Evaluating Data Quality and Representativeness#

Development Status

Accurate and representative data are critical for conducting meaningful analyses and deriving valuable insights. In this notebook, we will explore methods to evaluate the quality and check its quality and representativeness of mobility data.

Data#

In this section, we import data from various sources, either publicly available or obtained through data sharing agreements.

Mobility Data#

This study used longitudinal human mobility data, which includes anonymized, timestamped geographical points from GPS-enabled devices. The mobility data has been provided by Veraset Movement and obtained through the Monitoring Near-Time Changes in Urban Space Usage after Climate Shocks: ECA Urban Resilience proposal of the Development Data Partnership. This dataset covers the countries of Bosnia and Herzegovina, North Macedonia, Serbia and Türkiye for the timeframe specified below.

Hide code cell source
ddf = dd.read_parquet(PANEL)

Data Quality Metrics#

Data quality metrics are essential in ensuring the reliability and usability of any dataset. These metrics typically include completeness, accuracy, consistency, among others. Throughout this notebook, we explore these metrics and visulizations with the support of the packages mobilyze and mobilkit [1], the last developed by Mindearth, the Global Facility for Disaster Reduction and Recovery (GFDRR) and Purdue University.

Important

Mobility data, while valuable for understanding movement patterns, suffers from significant sample bias and Limitations.

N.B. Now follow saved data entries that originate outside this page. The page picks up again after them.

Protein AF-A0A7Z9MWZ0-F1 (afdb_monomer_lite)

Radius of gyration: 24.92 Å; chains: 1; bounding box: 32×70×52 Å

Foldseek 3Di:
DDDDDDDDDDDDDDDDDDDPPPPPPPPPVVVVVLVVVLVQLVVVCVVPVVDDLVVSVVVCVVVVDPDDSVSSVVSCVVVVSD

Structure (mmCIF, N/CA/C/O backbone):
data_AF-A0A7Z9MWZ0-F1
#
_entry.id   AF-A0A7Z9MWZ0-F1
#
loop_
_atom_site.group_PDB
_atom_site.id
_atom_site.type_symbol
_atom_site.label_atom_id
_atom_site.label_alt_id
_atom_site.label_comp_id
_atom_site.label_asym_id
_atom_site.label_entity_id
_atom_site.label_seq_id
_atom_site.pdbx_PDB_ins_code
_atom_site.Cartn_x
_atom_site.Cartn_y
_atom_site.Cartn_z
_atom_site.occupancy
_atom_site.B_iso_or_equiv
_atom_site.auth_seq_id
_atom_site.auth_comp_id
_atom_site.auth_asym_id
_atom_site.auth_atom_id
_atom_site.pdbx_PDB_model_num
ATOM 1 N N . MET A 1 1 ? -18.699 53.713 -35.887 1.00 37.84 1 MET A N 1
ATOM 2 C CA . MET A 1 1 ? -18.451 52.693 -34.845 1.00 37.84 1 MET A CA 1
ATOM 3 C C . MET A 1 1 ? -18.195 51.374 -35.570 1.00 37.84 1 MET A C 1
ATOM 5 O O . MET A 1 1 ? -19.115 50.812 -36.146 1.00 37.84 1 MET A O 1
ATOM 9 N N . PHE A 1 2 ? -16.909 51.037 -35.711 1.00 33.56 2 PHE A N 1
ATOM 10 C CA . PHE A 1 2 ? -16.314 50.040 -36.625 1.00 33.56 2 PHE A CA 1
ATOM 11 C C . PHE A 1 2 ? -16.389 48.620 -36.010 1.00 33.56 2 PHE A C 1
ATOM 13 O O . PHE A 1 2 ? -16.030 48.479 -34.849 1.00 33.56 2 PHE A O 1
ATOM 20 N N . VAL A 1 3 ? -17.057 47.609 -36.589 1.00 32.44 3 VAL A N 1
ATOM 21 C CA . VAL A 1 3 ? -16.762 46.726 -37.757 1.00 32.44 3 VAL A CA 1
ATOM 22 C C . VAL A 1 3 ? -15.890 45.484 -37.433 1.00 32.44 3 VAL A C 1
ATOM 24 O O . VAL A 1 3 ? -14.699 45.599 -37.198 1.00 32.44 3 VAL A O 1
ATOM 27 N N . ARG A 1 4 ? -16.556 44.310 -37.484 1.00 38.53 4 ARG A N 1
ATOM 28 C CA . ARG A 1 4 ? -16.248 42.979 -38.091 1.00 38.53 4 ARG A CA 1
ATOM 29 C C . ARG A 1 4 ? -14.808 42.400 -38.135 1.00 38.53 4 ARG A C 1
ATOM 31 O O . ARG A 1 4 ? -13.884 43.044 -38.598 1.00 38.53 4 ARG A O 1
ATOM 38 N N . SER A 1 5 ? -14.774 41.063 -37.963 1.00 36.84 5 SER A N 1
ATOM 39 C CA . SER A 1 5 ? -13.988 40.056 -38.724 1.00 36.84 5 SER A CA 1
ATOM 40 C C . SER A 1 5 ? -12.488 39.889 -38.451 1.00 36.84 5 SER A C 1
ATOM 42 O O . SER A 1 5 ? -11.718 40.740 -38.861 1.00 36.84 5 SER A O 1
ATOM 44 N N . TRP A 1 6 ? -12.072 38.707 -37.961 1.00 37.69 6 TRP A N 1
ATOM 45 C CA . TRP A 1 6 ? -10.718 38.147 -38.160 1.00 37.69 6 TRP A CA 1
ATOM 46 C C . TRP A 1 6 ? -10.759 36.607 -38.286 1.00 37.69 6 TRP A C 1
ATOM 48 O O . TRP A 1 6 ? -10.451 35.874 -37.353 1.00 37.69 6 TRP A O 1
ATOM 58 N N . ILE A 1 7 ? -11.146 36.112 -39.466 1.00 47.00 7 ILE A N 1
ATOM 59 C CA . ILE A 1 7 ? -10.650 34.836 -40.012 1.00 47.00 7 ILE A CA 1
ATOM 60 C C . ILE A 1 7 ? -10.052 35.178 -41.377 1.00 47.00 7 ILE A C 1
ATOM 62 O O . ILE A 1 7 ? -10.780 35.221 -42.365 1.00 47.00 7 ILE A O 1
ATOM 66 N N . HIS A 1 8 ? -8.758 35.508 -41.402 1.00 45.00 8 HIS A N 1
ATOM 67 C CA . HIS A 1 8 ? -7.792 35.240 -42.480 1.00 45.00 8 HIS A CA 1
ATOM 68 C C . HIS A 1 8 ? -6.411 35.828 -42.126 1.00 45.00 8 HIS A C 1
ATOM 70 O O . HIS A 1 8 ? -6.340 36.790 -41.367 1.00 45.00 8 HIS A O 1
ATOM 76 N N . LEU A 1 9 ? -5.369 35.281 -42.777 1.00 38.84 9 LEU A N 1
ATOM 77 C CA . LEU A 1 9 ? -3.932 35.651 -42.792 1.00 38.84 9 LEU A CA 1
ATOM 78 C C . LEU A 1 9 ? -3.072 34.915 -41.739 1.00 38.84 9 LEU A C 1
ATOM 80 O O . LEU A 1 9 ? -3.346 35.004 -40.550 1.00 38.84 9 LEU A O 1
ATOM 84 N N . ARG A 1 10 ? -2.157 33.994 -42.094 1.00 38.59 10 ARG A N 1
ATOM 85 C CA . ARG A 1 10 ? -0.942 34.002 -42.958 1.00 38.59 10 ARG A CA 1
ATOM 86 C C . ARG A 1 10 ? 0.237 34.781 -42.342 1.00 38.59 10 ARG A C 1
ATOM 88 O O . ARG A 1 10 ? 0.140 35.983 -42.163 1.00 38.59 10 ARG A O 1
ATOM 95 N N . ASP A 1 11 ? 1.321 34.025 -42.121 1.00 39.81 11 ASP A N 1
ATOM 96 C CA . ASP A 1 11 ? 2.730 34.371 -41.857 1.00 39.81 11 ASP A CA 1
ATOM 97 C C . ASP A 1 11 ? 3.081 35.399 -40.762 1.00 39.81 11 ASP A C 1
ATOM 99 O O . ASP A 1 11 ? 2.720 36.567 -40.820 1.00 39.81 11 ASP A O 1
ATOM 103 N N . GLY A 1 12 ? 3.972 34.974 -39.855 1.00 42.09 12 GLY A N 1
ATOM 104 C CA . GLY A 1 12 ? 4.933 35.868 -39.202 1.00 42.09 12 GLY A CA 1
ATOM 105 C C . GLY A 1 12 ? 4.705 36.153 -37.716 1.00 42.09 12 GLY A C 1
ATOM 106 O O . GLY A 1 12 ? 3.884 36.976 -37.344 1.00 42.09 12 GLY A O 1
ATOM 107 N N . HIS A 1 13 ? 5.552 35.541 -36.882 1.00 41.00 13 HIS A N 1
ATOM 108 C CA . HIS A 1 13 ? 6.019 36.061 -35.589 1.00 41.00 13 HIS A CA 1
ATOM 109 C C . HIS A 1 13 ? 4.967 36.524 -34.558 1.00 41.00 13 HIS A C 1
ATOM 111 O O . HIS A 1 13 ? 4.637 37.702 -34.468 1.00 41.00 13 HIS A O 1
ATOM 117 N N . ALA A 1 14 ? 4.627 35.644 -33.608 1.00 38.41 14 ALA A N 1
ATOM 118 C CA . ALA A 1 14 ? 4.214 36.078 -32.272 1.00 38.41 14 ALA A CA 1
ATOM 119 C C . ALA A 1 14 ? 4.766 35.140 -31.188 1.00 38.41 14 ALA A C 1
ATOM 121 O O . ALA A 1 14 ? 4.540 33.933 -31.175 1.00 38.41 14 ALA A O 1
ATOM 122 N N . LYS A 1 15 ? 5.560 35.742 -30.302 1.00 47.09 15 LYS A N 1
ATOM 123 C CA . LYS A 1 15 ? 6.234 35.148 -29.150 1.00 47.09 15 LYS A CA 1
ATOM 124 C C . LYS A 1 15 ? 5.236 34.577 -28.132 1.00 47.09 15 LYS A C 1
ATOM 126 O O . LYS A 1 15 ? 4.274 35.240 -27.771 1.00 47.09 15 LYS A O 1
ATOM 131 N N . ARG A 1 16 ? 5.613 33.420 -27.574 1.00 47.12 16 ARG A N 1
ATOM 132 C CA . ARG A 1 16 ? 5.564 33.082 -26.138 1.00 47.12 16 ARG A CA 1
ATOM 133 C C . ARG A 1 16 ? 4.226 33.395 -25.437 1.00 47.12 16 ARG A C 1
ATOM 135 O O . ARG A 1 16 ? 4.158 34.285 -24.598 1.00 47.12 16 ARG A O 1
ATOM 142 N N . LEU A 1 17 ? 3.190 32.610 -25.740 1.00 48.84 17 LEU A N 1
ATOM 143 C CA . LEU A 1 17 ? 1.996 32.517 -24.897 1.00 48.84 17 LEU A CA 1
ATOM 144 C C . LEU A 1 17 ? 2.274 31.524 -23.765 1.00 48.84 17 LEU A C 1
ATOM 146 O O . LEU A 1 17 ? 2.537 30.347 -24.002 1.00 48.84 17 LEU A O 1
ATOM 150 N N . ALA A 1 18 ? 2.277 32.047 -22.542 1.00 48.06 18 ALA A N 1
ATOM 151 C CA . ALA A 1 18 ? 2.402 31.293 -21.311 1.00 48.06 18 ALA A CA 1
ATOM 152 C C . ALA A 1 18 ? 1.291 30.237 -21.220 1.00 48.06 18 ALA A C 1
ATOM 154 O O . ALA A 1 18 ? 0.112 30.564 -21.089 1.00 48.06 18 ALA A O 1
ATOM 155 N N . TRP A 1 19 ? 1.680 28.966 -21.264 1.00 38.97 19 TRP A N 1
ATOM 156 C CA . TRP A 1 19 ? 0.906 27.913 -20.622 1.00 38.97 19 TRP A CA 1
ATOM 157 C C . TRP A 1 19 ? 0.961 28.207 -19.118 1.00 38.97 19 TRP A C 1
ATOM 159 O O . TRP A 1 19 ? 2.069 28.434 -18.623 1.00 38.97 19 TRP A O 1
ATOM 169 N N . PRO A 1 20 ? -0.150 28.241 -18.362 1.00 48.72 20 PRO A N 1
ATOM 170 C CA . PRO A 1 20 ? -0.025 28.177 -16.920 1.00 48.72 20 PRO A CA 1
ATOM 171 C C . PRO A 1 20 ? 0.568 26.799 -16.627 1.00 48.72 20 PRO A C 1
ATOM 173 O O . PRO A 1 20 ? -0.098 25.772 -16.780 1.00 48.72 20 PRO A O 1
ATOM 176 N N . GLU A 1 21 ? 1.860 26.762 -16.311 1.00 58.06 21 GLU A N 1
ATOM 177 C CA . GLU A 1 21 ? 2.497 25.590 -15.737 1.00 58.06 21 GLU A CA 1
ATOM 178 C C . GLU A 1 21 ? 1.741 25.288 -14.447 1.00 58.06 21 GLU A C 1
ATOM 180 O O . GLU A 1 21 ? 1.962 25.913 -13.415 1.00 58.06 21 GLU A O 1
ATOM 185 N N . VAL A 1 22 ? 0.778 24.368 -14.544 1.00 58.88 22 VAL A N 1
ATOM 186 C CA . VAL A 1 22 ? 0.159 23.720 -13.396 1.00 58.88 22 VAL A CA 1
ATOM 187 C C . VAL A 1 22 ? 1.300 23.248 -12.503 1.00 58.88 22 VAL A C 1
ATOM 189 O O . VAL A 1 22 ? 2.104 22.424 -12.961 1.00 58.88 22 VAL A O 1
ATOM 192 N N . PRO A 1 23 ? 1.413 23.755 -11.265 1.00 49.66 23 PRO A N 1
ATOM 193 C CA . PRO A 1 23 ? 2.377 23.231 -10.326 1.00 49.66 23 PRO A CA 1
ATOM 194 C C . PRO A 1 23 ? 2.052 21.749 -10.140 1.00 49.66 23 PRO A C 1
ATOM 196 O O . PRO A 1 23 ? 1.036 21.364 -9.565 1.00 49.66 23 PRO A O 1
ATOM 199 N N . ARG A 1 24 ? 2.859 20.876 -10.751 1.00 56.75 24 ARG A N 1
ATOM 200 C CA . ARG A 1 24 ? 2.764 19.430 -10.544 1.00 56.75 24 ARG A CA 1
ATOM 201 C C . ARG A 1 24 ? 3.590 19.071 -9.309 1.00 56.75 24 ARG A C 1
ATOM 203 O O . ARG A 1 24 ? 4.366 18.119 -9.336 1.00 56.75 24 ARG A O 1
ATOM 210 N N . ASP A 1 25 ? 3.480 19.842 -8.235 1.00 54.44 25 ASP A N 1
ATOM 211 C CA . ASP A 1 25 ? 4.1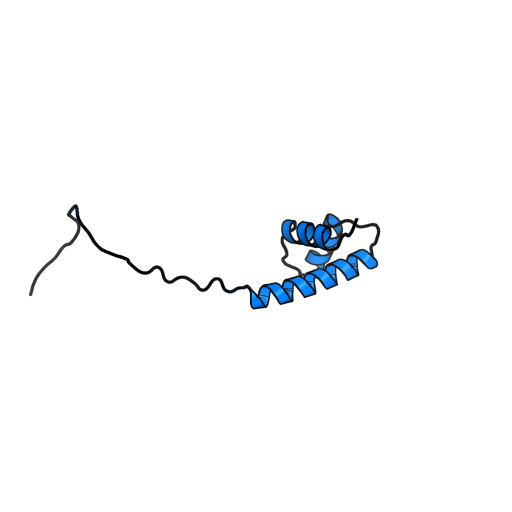38 19.586 -6.958 1.00 54.44 25 ASP A CA 1
ATOM 212 C C . ASP A 1 25 ? 3.277 18.685 -6.067 1.00 54.44 25 ASP A C 1
ATOM 214 O O . ASP A 1 25 ? 3.071 18.929 -4.890 1.00 54.44 25 ASP A O 1
ATOM 218 N N . ASN A 1 26 ? 2.886 17.521 -6.587 1.00 55.69 26 ASN A N 1
ATOM 219 C CA . ASN A 1 26 ? 2.361 16.440 -5.746 1.00 55.69 26 ASN A CA 1
ATOM 220 C C . ASN A 1 26 ? 3.495 15.678 -5.019 1.00 55.69 26 ASN A C 1
ATOM 222 O O . ASN A 1 26 ? 3.364 14.499 -4.732 1.00 55.69 26 ASN A O 1
ATOM 226 N N . LYS A 1 27 ? 4.683 16.271 -4.823 1.00 50.56 27 LYS A N 1
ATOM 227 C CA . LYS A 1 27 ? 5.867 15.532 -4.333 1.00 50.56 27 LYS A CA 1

One of the primary limitations of mobility data is the reliance on convenience sampling, which often results in non-representative samples. Convenience sampling involves collecting data from sources that are readily accessible rather than from a randomly selected, statistically representative sample of the population. This method can introduce significant biases, as it may overrepresent certain groups (e.g., urban residents, younger individuals, or tech-savvy users) while underrepresenting others (e.g., rural residents, older individuals, or those less likely to use GPS-enabled devices). These biases can skew the results and limit the generalizability of the findings.

Another prominent issue is urban skewness, where data is often disproportionately collected from urban areas with higher smartphone usage, better infrastructure, and more active digital services. This results in an overrepresentation of densely populated, affluent cities while underrepresenting rural or underserved regions where mobile device usage may be lower or less consistent.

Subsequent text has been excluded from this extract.